EXERCISE AIM = All that should come back is the lines of the data below from the one containing "ATOM 29 O O" to the one containing "ATOM 35 C C", inclusive, exactly as they stand.

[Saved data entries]
○ ○ ○ ○ ○

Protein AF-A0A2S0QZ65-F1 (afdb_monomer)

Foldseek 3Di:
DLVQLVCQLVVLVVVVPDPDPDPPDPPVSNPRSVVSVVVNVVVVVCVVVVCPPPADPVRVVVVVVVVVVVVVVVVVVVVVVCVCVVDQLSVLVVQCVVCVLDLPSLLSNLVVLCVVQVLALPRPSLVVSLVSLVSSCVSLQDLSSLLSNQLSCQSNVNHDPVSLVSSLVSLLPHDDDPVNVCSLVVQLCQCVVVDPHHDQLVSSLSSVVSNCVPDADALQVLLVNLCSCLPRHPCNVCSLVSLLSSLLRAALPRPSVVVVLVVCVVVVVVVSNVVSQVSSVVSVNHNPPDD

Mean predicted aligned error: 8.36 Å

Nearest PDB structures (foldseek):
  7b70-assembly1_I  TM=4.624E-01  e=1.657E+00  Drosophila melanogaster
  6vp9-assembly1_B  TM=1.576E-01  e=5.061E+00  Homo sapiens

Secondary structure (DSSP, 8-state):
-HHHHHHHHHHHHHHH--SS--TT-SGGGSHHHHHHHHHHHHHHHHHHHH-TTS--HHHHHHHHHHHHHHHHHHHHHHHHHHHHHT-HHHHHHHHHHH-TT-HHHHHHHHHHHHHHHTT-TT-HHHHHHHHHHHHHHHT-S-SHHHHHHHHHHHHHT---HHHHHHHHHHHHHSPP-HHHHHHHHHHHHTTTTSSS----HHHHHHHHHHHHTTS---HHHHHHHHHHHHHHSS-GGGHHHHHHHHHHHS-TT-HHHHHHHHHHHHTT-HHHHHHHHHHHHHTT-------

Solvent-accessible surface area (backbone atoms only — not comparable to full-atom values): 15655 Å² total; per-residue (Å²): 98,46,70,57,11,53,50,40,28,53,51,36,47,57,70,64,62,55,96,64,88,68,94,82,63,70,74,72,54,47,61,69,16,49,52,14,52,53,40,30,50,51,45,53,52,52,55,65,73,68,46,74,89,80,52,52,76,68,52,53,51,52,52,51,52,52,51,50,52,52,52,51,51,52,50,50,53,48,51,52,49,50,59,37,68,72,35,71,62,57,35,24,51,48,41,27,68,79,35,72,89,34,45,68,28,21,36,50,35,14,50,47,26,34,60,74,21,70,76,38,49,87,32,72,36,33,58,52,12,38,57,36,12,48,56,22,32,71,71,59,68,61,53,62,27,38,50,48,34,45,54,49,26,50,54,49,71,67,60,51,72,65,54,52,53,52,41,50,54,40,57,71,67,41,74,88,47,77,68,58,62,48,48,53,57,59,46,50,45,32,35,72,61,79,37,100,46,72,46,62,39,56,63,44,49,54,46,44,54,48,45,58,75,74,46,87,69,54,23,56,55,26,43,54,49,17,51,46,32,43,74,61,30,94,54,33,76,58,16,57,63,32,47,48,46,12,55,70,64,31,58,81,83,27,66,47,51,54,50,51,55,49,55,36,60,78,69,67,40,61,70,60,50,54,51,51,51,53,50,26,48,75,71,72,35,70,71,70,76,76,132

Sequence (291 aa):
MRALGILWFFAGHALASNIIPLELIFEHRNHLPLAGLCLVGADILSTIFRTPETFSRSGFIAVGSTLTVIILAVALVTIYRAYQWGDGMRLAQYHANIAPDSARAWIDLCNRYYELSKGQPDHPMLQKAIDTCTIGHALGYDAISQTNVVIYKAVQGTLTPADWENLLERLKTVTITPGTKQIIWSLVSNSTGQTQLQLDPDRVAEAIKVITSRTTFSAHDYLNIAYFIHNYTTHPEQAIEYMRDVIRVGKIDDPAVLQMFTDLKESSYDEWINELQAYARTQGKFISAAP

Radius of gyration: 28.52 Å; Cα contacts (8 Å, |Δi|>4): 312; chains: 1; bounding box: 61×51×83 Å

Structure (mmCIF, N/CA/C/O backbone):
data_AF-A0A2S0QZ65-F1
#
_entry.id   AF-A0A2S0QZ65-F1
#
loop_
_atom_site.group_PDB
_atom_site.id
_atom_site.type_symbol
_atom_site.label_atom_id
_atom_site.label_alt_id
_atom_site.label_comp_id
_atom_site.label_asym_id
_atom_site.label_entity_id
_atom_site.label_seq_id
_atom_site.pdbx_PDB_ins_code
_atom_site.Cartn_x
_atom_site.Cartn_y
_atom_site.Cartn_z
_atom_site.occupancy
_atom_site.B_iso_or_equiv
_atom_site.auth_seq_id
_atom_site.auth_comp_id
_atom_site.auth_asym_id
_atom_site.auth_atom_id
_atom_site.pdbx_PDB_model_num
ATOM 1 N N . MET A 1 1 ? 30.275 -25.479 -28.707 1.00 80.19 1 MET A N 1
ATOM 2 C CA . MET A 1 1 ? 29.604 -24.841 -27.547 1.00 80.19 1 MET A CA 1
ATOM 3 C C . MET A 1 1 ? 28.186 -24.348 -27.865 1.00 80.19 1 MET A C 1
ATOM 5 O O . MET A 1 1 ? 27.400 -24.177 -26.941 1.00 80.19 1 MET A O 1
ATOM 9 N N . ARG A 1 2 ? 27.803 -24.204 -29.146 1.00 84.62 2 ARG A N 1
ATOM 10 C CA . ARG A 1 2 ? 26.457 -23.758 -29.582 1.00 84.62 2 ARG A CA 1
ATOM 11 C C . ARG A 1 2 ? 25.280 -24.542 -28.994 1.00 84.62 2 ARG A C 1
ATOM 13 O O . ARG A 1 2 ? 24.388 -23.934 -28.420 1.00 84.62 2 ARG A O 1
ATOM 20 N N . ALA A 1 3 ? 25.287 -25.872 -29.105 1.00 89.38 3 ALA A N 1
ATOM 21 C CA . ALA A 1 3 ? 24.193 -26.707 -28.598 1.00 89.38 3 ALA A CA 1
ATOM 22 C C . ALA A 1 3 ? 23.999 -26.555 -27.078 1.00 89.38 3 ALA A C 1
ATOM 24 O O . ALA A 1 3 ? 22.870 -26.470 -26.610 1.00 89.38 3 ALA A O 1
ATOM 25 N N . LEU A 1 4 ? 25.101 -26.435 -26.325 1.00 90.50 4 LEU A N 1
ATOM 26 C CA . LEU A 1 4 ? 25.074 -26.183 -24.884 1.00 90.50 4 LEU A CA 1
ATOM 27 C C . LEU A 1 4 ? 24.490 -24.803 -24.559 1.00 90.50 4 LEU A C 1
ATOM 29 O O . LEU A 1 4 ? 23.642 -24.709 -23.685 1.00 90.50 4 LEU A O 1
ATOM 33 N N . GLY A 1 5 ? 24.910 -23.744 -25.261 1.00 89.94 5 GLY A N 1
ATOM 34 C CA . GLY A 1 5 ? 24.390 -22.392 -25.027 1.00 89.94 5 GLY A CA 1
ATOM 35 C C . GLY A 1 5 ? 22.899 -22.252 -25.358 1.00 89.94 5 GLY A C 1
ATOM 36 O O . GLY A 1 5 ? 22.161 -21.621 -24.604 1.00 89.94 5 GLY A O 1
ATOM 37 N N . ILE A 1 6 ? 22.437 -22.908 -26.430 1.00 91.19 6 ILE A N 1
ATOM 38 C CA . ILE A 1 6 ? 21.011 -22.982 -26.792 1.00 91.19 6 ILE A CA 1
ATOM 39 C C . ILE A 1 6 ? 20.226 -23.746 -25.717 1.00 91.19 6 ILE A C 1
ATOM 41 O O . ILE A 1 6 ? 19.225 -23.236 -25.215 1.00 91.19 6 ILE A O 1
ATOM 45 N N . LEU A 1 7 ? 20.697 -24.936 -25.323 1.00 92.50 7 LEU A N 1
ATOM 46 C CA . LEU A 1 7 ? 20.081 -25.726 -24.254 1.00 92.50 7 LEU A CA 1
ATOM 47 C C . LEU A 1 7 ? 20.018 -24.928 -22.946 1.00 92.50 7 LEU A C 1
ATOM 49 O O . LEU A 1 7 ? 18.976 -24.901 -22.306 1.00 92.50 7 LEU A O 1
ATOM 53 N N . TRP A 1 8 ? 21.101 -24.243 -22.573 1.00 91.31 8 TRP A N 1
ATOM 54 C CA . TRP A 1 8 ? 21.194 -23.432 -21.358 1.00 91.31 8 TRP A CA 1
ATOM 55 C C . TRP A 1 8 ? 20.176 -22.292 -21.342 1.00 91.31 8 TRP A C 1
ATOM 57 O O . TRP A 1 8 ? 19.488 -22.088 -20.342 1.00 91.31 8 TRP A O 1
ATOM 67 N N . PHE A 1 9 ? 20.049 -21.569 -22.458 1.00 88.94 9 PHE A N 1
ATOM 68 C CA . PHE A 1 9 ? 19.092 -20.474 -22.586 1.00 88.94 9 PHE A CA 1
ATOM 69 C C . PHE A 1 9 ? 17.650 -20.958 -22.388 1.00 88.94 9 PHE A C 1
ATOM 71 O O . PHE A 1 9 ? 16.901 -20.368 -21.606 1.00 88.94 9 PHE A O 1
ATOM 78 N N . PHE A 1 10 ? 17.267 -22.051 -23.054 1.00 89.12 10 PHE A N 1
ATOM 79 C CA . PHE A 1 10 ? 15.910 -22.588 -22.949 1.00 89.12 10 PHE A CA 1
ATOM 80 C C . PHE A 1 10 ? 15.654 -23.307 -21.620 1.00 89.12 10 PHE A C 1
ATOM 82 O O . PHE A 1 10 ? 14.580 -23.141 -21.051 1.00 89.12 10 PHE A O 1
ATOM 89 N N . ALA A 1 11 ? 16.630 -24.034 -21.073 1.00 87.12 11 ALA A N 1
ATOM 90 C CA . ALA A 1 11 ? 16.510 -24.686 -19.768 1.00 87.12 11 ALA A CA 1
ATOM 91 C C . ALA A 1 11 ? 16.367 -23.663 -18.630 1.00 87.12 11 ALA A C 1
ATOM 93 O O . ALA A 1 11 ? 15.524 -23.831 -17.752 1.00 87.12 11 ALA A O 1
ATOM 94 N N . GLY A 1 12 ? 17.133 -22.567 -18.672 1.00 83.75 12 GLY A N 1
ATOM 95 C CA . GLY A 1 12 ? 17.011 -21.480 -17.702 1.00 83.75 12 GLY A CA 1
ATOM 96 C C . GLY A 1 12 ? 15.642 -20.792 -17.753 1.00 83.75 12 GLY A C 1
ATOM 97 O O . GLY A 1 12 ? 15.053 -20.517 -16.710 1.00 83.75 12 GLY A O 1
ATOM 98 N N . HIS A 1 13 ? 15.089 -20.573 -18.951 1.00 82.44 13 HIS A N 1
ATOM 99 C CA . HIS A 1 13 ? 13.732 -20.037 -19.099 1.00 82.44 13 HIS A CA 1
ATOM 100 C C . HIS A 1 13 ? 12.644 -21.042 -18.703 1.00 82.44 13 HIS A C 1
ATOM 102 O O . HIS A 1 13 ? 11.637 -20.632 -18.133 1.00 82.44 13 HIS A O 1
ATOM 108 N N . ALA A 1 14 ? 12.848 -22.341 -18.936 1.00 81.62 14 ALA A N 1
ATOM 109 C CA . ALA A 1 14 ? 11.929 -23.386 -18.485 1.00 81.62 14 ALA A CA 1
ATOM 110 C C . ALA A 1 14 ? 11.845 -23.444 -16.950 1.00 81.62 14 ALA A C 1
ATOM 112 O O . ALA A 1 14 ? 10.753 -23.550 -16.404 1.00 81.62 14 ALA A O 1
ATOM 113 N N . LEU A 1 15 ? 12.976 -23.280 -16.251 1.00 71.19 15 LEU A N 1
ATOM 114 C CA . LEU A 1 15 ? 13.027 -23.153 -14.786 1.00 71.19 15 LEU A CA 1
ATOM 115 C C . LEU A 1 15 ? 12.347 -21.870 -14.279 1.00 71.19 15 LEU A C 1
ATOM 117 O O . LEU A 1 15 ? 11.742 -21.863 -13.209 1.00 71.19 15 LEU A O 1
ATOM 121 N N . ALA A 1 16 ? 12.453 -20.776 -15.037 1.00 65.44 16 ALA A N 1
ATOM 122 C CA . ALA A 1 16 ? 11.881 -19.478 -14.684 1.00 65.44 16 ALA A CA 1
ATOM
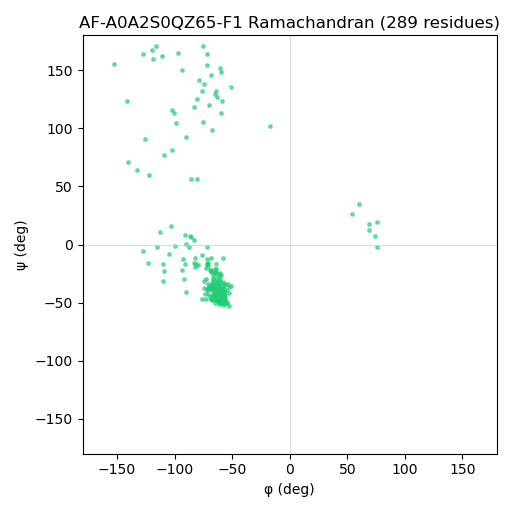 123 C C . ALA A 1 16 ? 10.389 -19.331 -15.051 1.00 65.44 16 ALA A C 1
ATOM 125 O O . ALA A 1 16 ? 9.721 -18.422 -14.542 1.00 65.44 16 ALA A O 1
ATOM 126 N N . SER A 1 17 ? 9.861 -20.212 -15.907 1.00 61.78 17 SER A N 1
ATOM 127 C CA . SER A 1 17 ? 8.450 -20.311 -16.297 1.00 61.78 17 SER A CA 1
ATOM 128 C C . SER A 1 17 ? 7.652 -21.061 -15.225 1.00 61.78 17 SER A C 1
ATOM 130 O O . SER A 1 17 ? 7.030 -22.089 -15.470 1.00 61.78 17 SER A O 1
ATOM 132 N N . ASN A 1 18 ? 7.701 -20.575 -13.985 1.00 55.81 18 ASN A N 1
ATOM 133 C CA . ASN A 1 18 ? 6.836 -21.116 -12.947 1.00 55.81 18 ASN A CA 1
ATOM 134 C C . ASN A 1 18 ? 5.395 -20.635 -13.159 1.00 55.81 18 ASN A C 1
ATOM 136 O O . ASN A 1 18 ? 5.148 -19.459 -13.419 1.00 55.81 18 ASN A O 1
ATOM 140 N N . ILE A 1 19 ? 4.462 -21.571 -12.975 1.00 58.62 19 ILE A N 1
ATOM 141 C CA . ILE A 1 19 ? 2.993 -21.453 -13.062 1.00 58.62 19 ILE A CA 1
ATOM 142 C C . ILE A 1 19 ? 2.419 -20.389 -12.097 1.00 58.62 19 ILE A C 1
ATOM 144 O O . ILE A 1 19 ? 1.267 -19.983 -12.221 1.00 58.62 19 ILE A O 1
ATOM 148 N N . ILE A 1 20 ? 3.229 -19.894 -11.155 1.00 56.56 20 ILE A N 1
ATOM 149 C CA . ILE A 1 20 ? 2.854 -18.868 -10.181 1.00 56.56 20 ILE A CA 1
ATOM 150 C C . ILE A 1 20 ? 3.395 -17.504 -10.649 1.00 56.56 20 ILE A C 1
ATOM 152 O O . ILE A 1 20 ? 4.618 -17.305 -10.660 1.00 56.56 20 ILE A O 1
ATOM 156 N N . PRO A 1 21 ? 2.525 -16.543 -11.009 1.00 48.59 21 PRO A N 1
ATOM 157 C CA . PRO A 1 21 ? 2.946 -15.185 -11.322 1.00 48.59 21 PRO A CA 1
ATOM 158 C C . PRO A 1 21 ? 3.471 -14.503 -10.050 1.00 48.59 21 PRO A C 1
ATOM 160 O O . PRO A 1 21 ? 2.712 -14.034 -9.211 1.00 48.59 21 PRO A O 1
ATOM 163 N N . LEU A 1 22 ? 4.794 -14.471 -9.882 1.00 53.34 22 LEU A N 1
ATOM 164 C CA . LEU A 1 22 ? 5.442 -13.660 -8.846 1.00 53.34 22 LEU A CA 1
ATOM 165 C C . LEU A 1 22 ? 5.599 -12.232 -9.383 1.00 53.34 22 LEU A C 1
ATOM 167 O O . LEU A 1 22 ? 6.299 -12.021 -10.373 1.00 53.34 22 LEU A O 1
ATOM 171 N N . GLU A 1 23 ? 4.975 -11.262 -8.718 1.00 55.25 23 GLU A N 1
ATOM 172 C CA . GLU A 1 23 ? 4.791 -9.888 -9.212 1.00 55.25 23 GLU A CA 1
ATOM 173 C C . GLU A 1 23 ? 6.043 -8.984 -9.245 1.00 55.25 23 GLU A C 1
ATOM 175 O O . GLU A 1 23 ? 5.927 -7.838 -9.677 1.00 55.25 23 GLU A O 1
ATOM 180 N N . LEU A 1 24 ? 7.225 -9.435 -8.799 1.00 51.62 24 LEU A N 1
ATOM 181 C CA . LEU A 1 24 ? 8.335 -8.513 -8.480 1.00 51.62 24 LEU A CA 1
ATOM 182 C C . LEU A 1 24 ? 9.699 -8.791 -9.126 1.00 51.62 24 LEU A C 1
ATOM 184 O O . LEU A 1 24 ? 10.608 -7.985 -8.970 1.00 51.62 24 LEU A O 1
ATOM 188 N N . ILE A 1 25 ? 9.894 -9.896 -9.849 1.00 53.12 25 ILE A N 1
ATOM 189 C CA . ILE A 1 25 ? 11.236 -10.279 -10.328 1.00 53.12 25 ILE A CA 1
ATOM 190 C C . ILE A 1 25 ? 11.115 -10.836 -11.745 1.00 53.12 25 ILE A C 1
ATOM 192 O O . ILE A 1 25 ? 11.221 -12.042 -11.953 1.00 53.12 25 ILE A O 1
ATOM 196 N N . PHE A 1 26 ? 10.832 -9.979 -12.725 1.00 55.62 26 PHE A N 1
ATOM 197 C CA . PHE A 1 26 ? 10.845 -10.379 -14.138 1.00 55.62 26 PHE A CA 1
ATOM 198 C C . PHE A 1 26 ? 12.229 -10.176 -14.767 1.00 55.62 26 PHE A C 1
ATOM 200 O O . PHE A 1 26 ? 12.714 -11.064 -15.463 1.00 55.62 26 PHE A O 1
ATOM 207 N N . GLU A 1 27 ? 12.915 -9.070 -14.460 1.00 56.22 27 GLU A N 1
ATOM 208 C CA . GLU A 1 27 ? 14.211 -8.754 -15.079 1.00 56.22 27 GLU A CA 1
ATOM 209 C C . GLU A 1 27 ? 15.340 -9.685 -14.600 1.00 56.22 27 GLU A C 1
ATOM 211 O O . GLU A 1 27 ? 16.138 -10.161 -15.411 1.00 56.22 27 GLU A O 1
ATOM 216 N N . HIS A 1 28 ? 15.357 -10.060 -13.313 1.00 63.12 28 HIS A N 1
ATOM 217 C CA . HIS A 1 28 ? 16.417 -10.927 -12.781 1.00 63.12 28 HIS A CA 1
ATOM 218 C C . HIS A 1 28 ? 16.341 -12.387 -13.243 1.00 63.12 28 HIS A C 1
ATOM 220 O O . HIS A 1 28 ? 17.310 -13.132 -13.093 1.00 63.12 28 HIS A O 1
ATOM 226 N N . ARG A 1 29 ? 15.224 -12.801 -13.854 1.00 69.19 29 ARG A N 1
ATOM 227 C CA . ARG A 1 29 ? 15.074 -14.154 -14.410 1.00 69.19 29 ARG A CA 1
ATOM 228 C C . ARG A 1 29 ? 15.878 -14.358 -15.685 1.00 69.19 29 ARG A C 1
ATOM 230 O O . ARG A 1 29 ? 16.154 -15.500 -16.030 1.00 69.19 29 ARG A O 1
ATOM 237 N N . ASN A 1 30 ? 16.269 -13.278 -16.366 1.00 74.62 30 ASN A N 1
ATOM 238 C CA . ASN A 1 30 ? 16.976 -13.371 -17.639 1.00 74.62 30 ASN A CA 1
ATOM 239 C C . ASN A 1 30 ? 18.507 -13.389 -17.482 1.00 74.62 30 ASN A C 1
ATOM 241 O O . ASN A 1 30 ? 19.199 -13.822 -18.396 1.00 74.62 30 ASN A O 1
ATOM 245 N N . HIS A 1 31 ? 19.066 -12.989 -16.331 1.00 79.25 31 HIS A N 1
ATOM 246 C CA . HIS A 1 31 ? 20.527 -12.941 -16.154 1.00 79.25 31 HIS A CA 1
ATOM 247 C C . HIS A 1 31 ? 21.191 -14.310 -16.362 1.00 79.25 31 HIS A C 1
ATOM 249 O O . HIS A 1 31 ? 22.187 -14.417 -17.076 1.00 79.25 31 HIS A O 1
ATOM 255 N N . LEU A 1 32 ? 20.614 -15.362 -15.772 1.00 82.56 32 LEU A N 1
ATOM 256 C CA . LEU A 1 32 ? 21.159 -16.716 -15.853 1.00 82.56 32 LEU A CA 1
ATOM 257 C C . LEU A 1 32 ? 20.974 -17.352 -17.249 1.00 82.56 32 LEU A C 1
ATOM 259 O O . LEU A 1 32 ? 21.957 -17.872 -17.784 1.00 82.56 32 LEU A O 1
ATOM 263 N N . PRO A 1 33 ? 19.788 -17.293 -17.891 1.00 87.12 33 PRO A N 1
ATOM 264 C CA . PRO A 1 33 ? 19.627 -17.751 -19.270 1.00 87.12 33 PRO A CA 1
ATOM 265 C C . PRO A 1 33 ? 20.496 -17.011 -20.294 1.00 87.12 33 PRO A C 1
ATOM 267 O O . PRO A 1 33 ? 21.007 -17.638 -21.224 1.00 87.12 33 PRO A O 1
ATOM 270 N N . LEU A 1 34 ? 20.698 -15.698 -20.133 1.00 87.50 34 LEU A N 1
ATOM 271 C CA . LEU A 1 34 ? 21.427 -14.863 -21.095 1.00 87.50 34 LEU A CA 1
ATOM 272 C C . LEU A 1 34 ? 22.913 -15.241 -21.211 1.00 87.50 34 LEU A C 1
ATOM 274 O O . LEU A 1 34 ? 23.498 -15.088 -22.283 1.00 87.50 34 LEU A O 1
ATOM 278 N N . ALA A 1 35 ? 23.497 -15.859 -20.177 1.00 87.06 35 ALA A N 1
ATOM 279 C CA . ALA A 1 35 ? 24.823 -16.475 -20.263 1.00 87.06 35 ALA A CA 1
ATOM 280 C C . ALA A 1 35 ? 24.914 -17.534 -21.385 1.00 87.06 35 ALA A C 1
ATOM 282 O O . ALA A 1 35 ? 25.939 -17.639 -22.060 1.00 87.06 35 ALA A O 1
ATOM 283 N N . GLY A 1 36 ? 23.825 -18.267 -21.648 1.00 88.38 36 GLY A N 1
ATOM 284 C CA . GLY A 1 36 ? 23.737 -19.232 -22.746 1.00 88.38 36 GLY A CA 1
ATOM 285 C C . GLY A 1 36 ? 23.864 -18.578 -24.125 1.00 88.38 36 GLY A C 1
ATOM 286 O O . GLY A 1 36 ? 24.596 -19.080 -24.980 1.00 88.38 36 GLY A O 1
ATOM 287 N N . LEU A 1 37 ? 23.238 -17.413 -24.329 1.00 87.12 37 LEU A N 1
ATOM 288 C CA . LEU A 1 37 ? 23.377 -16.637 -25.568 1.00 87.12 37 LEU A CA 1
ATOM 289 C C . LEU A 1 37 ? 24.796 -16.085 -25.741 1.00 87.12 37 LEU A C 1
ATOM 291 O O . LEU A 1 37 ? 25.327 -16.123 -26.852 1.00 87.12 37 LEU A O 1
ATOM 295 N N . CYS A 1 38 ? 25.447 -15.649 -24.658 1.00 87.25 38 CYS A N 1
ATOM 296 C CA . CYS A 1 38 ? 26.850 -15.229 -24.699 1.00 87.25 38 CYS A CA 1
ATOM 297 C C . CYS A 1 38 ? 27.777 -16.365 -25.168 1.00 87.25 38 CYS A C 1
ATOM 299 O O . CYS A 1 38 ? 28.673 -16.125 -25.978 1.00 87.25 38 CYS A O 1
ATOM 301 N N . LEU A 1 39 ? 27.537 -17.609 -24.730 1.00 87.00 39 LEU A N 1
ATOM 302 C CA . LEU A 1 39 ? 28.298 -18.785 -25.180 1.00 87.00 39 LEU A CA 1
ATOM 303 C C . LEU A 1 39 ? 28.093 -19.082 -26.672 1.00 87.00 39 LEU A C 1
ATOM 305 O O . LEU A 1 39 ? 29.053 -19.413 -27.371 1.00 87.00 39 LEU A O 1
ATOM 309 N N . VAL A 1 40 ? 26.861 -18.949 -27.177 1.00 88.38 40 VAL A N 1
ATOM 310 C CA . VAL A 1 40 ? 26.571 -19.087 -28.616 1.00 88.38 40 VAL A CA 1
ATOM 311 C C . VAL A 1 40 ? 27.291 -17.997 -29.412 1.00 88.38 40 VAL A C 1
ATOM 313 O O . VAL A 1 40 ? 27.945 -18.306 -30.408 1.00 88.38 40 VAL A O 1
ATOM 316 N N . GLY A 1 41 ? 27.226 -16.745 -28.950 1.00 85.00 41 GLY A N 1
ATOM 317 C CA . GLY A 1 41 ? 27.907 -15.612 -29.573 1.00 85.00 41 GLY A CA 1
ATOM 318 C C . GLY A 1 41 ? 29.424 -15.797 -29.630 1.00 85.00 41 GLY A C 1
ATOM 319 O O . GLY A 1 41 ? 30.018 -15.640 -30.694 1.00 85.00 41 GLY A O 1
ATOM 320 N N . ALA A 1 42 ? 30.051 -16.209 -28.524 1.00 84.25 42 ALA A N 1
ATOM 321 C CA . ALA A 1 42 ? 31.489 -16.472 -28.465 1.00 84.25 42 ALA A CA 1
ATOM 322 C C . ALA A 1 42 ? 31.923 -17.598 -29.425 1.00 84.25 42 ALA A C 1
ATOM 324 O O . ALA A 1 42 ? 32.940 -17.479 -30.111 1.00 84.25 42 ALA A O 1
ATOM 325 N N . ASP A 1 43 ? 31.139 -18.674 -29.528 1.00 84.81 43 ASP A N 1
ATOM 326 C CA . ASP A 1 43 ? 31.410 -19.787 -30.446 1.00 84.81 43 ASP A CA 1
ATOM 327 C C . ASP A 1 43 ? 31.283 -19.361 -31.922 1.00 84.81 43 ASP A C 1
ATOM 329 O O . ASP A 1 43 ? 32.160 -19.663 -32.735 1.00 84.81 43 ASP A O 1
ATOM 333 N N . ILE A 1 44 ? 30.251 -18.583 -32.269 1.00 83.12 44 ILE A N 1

○ ○ ○ ○ ○

ANSWER TO THIS TASK =
ATOM 29 O O . LEU A 1 4 ? 23.642 -24.709 -23.685 1.00 90.50 4 LEU A O 1
ATOM 33 N N . GLY A 1 5 ? 24.910 -23.744 -25.261 1.00 89.94 5 GLY A N 1
ATOM 34 C CA . GLY A 1 5 ? 24.390 -22.392 -25.027 1.00 89.94 5 GLY A CA 1
ATOM 35 C C . GLY A 1 5 ? 22.899 -22.252 -25.358 1.00 89.94 5 GLY A C 1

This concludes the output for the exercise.